= What you should do =
Under this line are the records; write out word for word the part that begins at the line containing "ATOM 94 N N" and ends at the line containing "ATOM 122 C C", and no more.

= Record excerpts =
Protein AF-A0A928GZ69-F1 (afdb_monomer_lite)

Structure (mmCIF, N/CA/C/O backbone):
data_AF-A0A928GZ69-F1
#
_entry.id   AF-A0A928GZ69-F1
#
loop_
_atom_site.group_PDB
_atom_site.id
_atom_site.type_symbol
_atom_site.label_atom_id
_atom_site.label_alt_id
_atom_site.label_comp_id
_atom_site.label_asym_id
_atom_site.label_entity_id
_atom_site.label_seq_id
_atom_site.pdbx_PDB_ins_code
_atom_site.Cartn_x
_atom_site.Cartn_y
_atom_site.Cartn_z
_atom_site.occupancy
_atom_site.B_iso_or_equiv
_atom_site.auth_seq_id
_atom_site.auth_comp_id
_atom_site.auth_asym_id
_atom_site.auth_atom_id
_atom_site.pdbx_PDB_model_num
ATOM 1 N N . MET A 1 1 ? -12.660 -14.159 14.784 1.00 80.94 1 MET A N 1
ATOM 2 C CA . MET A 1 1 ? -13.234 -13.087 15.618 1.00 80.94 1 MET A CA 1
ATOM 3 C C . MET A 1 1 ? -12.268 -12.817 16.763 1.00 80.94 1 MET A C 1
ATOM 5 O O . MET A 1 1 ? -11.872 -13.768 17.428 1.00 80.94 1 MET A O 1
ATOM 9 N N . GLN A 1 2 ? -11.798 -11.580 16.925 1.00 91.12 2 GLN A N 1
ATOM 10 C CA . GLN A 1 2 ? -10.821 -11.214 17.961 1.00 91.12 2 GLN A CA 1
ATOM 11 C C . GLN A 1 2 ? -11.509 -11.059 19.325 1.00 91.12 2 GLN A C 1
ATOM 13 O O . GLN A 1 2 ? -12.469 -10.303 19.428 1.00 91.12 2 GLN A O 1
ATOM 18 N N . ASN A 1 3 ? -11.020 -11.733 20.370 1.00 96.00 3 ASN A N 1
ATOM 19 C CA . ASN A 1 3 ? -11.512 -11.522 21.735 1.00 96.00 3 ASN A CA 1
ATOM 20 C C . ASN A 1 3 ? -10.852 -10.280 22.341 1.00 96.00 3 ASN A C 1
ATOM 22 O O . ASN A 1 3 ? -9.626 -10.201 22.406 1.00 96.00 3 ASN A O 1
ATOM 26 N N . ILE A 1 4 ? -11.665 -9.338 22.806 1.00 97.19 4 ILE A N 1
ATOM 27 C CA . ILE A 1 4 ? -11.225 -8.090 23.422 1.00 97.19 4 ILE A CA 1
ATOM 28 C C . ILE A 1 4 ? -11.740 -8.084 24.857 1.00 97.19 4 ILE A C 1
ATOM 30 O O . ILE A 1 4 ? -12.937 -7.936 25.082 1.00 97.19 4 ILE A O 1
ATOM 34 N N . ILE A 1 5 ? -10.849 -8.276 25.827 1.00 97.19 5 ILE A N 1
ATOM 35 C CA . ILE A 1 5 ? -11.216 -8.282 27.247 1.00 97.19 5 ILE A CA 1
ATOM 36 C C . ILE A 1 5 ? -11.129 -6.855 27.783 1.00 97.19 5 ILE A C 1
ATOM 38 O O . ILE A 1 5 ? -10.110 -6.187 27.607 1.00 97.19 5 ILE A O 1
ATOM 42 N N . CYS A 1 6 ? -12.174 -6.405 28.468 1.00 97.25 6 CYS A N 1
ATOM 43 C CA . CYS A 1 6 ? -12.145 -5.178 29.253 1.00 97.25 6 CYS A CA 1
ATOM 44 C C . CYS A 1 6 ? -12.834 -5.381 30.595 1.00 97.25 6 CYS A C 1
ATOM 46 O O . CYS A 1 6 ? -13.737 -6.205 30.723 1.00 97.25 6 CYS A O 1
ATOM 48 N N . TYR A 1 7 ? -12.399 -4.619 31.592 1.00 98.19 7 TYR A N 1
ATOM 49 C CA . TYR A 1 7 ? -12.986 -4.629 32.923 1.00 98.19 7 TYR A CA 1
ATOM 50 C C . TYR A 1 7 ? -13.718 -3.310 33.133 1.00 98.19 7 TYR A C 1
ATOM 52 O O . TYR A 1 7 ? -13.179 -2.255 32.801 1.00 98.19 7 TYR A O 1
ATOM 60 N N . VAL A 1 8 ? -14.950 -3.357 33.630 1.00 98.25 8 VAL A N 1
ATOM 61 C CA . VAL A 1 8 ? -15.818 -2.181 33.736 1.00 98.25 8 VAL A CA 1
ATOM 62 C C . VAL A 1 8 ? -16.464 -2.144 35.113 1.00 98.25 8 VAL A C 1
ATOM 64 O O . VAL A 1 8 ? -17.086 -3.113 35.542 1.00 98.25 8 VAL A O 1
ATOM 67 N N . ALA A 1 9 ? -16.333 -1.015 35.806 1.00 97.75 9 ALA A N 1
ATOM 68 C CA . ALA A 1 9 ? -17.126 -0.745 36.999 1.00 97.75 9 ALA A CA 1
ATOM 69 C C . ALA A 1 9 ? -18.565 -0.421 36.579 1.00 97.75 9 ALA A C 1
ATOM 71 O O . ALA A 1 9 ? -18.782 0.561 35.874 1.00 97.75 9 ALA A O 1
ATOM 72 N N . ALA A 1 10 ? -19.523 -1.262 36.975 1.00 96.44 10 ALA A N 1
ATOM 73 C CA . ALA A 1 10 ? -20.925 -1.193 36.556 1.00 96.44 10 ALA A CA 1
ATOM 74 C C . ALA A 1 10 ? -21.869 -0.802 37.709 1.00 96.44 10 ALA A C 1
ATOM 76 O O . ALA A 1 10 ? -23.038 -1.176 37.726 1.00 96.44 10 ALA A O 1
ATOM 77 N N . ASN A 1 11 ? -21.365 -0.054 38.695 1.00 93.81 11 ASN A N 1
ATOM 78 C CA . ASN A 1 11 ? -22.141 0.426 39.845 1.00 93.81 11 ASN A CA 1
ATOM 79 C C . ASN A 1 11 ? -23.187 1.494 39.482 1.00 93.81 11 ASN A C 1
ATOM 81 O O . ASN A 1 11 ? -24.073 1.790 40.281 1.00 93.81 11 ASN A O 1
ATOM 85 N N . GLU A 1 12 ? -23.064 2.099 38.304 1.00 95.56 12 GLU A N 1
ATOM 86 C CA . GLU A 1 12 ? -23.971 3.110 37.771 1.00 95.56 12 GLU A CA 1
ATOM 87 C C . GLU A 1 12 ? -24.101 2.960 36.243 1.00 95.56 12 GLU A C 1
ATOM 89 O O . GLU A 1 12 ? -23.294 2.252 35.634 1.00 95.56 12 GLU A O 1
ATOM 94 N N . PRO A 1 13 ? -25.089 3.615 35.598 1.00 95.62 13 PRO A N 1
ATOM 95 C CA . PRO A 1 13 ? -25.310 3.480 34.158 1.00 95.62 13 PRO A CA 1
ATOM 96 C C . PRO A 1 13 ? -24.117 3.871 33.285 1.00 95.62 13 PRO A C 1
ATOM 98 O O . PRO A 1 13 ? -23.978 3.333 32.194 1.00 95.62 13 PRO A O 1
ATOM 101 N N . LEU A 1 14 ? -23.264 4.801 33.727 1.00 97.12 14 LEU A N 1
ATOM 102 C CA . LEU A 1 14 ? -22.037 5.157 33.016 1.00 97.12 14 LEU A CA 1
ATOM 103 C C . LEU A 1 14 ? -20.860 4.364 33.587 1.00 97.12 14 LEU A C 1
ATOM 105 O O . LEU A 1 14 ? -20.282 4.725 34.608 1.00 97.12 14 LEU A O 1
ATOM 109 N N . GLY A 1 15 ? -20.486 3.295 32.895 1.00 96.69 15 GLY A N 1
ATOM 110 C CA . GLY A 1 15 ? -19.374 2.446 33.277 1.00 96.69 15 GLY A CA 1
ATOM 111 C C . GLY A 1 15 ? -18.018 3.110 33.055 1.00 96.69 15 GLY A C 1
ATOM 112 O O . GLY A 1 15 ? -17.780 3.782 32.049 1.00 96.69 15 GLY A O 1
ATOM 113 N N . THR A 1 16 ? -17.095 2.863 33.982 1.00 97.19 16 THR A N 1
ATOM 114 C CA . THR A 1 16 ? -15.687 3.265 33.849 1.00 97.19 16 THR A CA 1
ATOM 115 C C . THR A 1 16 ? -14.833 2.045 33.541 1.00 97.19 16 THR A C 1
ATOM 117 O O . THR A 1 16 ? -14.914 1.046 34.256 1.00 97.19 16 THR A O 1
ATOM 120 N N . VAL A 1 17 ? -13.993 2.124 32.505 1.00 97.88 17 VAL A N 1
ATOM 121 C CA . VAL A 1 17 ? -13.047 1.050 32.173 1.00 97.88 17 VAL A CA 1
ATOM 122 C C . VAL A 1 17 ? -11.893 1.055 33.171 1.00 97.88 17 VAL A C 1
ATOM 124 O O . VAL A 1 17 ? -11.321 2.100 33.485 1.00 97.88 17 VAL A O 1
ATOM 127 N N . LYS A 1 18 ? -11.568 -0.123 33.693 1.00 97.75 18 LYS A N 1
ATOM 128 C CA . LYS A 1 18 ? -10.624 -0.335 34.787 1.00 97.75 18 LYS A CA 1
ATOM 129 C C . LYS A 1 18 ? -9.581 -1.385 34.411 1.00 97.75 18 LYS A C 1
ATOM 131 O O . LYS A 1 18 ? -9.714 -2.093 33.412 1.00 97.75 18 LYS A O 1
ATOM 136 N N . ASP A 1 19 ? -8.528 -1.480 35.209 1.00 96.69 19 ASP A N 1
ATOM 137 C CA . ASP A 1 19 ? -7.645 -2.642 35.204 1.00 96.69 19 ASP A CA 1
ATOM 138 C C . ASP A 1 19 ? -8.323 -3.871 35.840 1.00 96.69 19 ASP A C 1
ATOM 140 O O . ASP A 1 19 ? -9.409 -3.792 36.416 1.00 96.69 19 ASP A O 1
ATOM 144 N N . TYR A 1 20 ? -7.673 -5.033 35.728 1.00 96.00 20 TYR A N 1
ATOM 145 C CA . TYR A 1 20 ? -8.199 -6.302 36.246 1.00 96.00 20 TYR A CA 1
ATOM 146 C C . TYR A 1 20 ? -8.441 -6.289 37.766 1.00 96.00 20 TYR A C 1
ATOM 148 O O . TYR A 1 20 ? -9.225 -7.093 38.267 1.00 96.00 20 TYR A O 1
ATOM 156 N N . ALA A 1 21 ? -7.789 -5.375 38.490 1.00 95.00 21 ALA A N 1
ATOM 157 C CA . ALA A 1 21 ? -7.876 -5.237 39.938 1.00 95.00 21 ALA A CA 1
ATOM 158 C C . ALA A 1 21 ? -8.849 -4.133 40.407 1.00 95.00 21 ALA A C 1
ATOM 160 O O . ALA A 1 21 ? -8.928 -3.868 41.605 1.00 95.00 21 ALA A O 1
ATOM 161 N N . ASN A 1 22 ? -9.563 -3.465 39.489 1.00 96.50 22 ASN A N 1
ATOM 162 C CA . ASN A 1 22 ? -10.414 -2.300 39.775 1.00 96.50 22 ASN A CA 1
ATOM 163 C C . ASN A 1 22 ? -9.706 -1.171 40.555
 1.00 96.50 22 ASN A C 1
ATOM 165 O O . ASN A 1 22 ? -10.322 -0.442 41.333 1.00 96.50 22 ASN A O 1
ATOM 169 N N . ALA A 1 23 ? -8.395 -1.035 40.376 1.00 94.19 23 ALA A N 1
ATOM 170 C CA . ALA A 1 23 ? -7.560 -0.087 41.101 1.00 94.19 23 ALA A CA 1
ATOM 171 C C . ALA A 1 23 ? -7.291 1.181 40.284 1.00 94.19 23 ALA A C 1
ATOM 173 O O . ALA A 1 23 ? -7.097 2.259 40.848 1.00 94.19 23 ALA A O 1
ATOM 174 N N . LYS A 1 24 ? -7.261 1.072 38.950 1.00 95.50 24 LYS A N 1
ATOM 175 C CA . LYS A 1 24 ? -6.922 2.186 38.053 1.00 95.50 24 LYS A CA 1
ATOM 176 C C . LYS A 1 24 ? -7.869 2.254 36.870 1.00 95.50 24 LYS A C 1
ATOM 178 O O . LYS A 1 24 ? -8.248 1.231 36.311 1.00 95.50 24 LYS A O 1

= Response =
ATOM 94 N N . PRO A 1 13 ? -25.089 3.615 35.598 1.00 95.62 13 PRO A N 1
ATOM 95 C CA . PRO A 1 13 ? -25.310 3.480 34.158 1.00 95.62 13 PRO A CA 1
ATOM 96 C C . PRO A 1 13 ? -24.117 3.871 33.285 1.00 95.62 13 PRO A C 1
ATOM 98 O O . PRO A 1 13 ? -23.978 3.333 32.194 1.00 95.62 13 PRO A O 1
ATOM 101 N N . LEU A 1 14 ? -23.264 4.801 33.727 1.00 97.12 14 LEU A N 1
ATOM 102 C CA . LEU A 1 14 ? -22.037 5.157 33.016 1.00 97.12 14 LEU A CA 1
ATOM 103 C C . LEU A 1 14 ? -20.860 4.364 33.587 1.00 97.12 14 LEU A C 1
ATOM 105 O O . LEU A 1 14 ? -20.282 4.725 34.608 1.00 97.12 14 LEU A O 1
ATOM 109 N N . GLY A 1 15 ? -20.486 3.295 32.895 1.00 96.69 15 GLY A N 1
ATOM 110 C CA . GLY A 1 15 ? -19.374 2.446 33.277 1.00 96.69 15 GLY A CA 1
ATOM 111 C C . GLY A 1 15 ? -18.018 3.110 33.055 1.00 96.69 15 GLY A C 1
ATOM 112 O O . GLY A 1 15 ? -17.780 3.782 32.049 1.00 96.69 15 GLY A O 1
ATOM 113 N N . THR A 1 16 ? -17.095 2.863 33.982 1.00 97.19 16 THR A N 1
ATOM 114 C CA . THR A 1 16 ? -15.687 3.265 33.849 1.00 97.19 16 THR A CA 1
ATOM 115 C C . THR A 1 16 ? -14.833 2.045 33.541 1.00 97.19 16 THR A C 1
ATOM 117 O O . THR A 1 16 ? -14.914 1.046 34.256 1.00 97.19 16 THR A O 1
ATOM 120 N N . VAL A 1 17 ? -13.993 2.124 32.505 1.00 97.88 17 VAL A N 1
ATOM 121 C CA . VAL A 1 17 ? -13.047 1.050 32.173 1.00 97.88 17 VAL A CA 1
ATOM 122 C C . VAL A 1 17 ? -11.893 1.055 33.171 1.00 97.88 17 VAL A C 1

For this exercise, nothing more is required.